BEIJING: Chinese iron ore futures plunged more than 6% on Monday, falling for a second straight session and denting steel prices by more than 3%, as stringent COVID-19 restrictions prompted traders to be cautious and fuelled concerns over global demand.
The capital city of Beijing has implemented rounds of COVID-19 tests, closed entertainment venues, banned dine-in services at restaurants and urged staff at certain areas to work from home, as parts of efforts to persist its “dynamic-zero approach”.

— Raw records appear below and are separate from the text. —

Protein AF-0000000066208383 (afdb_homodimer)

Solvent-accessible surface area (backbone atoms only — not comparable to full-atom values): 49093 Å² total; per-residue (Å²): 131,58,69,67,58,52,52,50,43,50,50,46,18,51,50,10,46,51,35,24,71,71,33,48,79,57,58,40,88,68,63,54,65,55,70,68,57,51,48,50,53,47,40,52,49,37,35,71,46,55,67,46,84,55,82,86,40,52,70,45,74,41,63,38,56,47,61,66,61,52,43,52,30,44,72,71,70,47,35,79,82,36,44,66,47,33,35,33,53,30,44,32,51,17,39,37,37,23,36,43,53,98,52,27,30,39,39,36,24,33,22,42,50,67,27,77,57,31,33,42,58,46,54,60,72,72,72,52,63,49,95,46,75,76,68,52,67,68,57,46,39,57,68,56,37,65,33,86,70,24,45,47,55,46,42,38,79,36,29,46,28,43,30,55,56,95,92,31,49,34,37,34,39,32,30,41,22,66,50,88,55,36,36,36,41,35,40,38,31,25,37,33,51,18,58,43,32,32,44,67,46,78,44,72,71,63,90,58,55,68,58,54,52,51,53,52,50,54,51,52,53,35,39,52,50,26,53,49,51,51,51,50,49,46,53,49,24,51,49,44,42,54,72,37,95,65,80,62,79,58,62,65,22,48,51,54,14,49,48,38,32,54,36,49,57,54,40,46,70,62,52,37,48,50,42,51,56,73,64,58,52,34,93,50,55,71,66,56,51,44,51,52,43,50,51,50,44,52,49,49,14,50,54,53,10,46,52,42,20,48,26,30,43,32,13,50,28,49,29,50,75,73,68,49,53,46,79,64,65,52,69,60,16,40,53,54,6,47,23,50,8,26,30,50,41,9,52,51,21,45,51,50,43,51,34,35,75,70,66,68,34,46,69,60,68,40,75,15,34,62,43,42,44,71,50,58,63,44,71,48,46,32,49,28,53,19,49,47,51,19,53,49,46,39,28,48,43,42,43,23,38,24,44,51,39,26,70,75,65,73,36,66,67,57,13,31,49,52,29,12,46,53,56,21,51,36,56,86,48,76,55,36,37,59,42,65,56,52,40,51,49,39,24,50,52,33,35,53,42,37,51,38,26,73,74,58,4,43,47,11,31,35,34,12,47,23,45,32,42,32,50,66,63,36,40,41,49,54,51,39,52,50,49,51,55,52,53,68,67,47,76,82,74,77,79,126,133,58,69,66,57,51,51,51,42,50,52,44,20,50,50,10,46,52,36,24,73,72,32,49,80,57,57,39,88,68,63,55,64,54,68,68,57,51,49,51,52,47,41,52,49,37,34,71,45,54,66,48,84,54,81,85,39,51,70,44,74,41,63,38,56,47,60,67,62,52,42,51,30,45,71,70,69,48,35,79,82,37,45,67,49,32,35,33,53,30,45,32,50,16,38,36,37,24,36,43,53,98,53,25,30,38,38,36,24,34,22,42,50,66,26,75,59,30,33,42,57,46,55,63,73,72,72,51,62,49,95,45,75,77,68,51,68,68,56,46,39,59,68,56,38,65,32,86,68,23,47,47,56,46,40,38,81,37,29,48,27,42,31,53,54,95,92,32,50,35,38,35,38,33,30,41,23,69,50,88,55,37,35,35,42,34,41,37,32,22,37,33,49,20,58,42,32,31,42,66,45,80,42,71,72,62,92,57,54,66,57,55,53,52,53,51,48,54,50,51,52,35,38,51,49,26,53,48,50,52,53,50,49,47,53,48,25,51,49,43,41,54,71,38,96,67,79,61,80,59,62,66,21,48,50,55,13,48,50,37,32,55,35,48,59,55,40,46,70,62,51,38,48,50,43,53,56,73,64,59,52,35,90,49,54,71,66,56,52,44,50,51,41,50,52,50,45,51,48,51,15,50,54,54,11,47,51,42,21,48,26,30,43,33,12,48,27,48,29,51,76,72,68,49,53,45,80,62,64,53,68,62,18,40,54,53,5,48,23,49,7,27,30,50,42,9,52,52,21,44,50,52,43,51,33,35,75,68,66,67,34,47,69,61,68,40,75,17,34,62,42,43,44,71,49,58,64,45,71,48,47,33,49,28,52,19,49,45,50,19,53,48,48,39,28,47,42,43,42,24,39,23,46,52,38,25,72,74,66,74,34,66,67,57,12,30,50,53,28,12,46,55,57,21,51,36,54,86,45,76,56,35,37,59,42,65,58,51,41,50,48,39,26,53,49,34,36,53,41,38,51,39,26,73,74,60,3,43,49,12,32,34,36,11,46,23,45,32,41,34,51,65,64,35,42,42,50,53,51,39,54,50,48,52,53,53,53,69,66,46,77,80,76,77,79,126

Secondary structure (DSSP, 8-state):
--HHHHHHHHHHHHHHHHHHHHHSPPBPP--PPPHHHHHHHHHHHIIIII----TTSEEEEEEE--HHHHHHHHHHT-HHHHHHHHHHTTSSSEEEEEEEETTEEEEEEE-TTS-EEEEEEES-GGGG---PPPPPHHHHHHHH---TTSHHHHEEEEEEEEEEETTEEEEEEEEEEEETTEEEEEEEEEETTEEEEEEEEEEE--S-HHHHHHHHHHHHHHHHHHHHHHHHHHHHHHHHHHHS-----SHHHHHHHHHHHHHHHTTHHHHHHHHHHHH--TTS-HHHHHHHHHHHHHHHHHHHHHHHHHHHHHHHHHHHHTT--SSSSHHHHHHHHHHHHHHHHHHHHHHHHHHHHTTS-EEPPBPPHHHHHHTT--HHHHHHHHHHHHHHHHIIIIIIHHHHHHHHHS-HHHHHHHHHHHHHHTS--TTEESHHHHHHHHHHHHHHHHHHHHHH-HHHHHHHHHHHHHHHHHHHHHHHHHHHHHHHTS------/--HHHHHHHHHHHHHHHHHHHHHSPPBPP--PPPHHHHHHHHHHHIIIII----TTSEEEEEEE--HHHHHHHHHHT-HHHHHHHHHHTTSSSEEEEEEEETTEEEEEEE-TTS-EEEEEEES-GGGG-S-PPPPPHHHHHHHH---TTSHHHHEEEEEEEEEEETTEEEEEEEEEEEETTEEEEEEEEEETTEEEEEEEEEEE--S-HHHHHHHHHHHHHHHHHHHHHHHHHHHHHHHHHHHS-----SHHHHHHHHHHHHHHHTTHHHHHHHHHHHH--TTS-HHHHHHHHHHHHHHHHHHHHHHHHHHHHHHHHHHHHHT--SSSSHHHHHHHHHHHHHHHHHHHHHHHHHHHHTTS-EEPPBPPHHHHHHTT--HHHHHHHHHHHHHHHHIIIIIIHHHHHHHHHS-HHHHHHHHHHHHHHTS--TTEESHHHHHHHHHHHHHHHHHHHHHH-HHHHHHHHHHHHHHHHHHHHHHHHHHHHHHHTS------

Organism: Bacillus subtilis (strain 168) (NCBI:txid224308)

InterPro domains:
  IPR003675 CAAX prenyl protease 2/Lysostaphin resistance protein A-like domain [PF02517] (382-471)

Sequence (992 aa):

“It’s not looking pretty this week with even more negative COVID-related headlines for Beijing, Guangdong, and Jilin released over the weekend,” said Atilla Widnell, managing director with Navigate Commodities.
“It’s looking increasingly likely that Chinese blast furnaces will struggle to justify high utilisation and operating rates in a demand- and margin-negative environment,” he added. The most-active iron ore futures on the Dalian Commodity Exchange, for September delivery, dived as much as 6.8% to 798 yuan ($119.09) a tonne in morning session. They were down 5.7% to 808 yuan per tonne, as of 0236 GMT. Coking coal futures on the Dalian bourse slumped 4.3% to 2,658 yuan a tonne, after the state planner pledged stronger supervision to stabilise prices, and coke fell 3.8% to 3,396 yuan per tonne. The plunge in raw materials had also pressured steel prices on the Shanghai Futures Exchange.
Construction material rebar, for October delivery, slipped 3.4% to 4,668 yuan a tonne. Hot-rolled coils declined 3.3% to 4,770 yuan per tonne.
“Despite positive signal from the Politburo meeting, current downstream demand is still largely affected by the pandemic,” analysts with SinoSteel wrote in a note, adding that steel inventories increased while apparent consumption was sluggish. Shanghai stainless steel futures, for June delivery, inched 0.7% higher to 19,230 yuan a tonne.